Computer simulations of the MD11 models
by Steve Smith
First, I needed to get the geometry of the wind tunnel
test section and the geometry of the MD11 model into a form that the
computer simulation can use. I used a type of CAD program to create a
"surface panel" definition of the model and the wind tunnel. This took
me about 3 weeks. I actually needed to do this step six times, because
I wanted to simulate the model installation in the wind tunnel at three
different angles of attack, and there are two different model sizes.
Next, I ran a simulation of the flow through the
empty tunnel to ''calibrate'' it  to make sure the flow speed in the
test section was the same as the flow speed in free air. Results: I put
a flow sampling point in the test section model, and the velocity at this
point was 0.972 times the free stream velocity. Since lift and drag forces
are proportional to the square of the velocity, V2, I need to adjust the
forces inside the tunnel in my computer simulation by dividing by 0.946.
December 19, 1997
I sent off the three computer runs for the 4.7% scale model inside the
wind tunnel, at angles of attack of 0, 5, and 8 degrees.
December 22, 1997
I got two of the computer runs back today. The third one is still running.

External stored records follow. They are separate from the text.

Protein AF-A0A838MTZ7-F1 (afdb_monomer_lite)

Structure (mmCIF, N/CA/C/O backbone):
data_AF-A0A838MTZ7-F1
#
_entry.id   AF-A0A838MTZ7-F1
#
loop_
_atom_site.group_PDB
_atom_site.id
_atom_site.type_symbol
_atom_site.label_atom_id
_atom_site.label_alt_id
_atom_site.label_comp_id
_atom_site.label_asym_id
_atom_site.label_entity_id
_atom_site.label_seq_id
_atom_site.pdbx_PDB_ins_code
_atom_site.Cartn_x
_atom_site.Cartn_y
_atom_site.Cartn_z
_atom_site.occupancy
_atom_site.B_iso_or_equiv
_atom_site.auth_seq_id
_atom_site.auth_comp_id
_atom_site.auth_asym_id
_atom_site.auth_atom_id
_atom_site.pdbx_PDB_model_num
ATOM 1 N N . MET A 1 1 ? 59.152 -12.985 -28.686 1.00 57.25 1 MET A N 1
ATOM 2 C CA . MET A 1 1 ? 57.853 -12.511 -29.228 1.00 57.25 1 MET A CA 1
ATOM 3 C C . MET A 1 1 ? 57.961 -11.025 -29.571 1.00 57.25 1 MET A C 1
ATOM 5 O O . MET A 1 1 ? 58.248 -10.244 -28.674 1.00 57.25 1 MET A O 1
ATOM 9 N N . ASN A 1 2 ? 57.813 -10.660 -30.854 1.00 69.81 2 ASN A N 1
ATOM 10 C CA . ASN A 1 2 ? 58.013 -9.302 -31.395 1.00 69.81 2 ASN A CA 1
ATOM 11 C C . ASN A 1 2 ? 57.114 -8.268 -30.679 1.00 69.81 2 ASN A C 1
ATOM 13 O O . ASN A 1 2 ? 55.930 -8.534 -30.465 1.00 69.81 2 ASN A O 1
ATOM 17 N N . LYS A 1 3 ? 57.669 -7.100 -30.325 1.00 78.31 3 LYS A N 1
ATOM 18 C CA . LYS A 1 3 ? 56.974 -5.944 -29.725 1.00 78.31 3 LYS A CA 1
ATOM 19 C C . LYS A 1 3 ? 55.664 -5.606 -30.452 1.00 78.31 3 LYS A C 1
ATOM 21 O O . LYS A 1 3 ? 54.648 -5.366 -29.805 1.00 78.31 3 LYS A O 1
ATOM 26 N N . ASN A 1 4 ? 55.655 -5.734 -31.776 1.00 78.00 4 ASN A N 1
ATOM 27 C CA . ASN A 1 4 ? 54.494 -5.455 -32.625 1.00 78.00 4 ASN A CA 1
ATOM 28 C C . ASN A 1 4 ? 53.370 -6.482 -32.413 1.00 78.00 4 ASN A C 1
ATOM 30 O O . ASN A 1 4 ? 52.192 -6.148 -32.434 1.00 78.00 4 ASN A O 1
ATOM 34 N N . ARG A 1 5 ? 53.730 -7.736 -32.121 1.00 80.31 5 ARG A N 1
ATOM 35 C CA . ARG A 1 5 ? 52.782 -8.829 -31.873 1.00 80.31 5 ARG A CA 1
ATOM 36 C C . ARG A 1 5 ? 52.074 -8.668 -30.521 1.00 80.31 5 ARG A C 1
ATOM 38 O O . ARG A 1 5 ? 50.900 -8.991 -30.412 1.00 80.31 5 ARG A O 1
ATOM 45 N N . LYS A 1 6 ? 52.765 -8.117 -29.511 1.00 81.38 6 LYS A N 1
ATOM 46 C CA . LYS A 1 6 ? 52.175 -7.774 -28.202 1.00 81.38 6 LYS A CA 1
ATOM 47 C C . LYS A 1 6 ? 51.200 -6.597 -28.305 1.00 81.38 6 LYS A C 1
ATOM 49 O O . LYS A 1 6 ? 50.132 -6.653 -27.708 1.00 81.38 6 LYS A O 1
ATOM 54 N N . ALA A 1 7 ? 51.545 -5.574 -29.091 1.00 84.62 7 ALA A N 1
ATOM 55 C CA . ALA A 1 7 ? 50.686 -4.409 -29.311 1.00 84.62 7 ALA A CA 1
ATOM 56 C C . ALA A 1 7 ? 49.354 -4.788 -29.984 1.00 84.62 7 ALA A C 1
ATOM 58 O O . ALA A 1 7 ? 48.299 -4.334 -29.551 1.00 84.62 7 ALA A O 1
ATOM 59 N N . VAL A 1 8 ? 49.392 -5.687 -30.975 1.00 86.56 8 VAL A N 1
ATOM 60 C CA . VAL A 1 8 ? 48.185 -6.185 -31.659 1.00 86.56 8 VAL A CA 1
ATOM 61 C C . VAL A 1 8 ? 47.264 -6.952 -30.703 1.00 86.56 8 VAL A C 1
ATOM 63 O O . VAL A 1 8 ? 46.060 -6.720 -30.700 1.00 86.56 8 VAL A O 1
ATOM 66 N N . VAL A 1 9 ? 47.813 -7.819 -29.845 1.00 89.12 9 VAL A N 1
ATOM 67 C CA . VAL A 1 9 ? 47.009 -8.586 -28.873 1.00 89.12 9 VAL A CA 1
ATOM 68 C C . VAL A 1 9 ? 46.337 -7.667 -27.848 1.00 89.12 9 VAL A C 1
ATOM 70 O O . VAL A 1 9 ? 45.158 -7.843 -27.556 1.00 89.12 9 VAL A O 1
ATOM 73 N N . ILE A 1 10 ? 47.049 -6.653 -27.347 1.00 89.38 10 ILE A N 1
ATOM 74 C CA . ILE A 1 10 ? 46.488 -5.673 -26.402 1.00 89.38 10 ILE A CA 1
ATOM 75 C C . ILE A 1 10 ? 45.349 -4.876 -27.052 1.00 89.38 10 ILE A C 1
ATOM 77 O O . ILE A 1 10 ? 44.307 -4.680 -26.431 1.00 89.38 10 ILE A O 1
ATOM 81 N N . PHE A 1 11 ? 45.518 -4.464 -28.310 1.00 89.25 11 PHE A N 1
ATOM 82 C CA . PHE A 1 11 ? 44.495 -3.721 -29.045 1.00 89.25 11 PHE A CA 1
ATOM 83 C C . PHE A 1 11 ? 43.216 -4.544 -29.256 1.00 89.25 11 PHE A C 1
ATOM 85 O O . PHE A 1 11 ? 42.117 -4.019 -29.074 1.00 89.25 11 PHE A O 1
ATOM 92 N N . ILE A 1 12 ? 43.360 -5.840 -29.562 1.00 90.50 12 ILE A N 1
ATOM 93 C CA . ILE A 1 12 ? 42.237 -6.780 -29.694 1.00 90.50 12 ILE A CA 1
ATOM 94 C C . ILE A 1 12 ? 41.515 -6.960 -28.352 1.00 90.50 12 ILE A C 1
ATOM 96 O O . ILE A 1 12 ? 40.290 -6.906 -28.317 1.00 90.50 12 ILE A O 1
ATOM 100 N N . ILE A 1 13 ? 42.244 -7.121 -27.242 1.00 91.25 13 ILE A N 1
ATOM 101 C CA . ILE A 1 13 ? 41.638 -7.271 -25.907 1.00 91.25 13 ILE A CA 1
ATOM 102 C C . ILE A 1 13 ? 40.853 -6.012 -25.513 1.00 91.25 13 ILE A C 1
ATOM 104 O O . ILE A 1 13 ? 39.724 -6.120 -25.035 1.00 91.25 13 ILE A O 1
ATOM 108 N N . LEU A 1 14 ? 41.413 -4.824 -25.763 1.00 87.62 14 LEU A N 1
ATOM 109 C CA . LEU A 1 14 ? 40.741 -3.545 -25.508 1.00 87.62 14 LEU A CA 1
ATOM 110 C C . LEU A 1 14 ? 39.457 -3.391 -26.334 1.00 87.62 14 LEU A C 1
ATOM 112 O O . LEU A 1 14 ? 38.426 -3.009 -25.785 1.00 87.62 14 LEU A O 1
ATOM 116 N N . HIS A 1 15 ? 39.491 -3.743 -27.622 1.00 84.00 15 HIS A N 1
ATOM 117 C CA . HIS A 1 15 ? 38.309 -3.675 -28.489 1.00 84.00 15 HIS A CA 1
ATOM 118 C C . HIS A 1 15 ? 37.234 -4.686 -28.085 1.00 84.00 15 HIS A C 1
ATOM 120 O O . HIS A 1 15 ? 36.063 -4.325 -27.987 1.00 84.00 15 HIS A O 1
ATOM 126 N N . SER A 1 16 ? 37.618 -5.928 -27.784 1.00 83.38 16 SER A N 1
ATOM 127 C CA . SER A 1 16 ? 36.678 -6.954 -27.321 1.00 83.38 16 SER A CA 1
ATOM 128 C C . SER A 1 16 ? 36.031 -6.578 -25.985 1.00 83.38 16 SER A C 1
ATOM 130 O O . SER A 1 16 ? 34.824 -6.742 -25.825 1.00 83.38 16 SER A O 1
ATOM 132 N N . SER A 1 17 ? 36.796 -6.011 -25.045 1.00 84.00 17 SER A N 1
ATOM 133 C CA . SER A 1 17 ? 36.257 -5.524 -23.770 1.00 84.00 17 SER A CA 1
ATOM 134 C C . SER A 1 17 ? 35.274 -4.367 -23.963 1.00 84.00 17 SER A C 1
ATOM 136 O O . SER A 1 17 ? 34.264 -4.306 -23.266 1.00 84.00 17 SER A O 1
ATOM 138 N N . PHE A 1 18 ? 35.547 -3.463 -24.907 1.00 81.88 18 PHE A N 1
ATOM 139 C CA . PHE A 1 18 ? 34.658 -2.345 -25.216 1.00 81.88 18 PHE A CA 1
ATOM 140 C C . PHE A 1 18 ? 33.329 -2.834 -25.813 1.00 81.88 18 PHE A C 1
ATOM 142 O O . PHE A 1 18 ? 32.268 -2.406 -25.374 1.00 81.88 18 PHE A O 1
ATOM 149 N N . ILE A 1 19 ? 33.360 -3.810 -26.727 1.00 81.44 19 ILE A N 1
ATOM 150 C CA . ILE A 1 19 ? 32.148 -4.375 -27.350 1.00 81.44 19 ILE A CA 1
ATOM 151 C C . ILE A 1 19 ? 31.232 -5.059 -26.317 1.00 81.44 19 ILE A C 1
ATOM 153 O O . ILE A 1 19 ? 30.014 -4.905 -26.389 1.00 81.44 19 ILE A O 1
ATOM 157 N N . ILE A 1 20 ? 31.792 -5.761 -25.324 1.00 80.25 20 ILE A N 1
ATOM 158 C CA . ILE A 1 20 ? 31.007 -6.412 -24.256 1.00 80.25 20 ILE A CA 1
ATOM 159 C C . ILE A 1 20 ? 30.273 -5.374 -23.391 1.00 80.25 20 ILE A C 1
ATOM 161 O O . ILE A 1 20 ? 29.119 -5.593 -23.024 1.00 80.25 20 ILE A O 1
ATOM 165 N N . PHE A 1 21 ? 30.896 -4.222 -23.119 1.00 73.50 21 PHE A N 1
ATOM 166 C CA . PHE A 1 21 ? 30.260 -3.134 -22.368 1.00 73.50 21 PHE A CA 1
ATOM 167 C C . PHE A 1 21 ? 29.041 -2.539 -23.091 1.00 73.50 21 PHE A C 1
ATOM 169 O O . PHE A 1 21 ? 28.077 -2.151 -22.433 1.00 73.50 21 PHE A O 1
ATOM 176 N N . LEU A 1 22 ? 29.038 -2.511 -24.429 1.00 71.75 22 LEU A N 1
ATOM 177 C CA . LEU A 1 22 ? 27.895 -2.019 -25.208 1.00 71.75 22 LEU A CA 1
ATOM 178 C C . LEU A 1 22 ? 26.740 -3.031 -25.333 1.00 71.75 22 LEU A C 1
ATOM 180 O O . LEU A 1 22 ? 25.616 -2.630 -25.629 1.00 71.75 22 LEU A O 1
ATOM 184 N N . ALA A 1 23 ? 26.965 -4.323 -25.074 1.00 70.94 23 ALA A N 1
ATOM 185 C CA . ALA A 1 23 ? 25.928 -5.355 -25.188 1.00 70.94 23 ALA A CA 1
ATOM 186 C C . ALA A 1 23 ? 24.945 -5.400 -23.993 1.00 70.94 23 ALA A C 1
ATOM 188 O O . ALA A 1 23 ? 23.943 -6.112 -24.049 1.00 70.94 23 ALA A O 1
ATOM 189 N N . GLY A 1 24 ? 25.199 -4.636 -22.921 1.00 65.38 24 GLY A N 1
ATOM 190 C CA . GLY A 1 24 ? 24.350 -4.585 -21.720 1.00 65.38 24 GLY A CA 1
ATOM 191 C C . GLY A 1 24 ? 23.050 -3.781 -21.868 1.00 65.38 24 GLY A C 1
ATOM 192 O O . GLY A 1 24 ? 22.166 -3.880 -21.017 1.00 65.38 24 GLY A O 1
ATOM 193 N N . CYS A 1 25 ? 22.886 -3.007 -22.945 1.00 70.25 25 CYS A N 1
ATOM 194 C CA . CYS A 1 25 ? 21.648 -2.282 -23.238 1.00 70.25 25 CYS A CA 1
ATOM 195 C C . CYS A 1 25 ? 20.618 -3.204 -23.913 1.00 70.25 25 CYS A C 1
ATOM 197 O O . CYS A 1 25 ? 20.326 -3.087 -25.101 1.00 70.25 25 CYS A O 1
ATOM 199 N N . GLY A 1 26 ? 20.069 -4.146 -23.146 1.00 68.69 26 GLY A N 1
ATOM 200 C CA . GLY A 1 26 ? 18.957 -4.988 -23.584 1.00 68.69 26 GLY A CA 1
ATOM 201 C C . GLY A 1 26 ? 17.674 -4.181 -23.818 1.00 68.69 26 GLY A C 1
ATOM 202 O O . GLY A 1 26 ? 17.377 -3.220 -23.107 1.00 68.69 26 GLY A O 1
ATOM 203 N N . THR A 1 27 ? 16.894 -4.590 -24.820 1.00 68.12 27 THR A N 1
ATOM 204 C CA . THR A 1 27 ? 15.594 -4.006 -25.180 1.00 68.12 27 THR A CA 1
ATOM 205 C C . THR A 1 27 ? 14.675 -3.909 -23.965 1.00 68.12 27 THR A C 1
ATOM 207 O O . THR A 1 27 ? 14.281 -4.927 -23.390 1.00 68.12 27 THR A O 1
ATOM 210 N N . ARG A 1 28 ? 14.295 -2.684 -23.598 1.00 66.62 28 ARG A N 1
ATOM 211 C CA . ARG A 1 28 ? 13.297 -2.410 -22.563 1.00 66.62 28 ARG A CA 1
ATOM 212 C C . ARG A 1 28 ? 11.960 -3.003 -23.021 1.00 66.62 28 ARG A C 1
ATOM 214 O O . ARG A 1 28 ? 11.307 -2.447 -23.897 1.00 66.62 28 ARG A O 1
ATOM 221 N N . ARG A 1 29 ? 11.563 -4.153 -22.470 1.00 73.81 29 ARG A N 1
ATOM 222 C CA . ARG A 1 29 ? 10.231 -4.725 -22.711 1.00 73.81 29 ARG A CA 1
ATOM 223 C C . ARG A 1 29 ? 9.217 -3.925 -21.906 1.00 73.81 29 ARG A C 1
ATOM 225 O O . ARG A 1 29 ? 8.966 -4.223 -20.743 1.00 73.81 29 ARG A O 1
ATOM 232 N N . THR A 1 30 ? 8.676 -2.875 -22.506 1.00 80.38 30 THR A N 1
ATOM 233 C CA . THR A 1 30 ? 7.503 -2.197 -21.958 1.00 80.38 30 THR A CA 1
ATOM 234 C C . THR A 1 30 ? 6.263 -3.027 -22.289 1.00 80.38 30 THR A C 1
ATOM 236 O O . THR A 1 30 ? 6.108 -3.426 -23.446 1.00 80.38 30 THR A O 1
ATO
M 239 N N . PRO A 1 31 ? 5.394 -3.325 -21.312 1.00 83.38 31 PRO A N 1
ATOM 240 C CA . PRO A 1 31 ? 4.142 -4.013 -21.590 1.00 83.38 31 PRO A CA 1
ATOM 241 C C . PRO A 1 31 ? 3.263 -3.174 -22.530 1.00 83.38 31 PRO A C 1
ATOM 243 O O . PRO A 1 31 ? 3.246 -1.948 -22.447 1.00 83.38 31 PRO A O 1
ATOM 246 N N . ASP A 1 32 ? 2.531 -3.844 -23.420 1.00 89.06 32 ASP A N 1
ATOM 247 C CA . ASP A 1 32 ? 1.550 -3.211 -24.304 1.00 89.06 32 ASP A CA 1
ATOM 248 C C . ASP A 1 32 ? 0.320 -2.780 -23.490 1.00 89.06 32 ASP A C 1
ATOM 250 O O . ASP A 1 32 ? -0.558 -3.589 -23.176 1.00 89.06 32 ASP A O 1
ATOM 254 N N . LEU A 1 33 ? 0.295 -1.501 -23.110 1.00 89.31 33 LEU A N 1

I submitted the three runs for the 7.25% model.
December 23, 1997
I got two cases back today. Merry Christmas
December 29, 1997
The cray computer is down today for maintenance
January 2, 1998
I got the remaining two cases back. I submitted the last 3 cases, just
the basic MD11 model in free air at the same three angles of attack.
January 3, 1998
I got all the computer results back today.
Determining the corrections to apply to the data
I made an Excel spreadsheet with all my computer
results of lift and drag coefficient. The first correction I did was to
adjust all the lift and drag coefficients from the models in the tunnel
for the empty tunnel calibration, by dividing by 0.946. Next, for each
angle of attack, I subtracted the result from the freeair computation
from the result in the tunnel, so I now have the ''deltalift'' and ''deltadrag''
caused by the wind tunnel at each angle of attack.
January 6, 1998
Today I used a curvefit routine to find the quadratic parabola that fits
through the three data points for each model at the three angles of attack.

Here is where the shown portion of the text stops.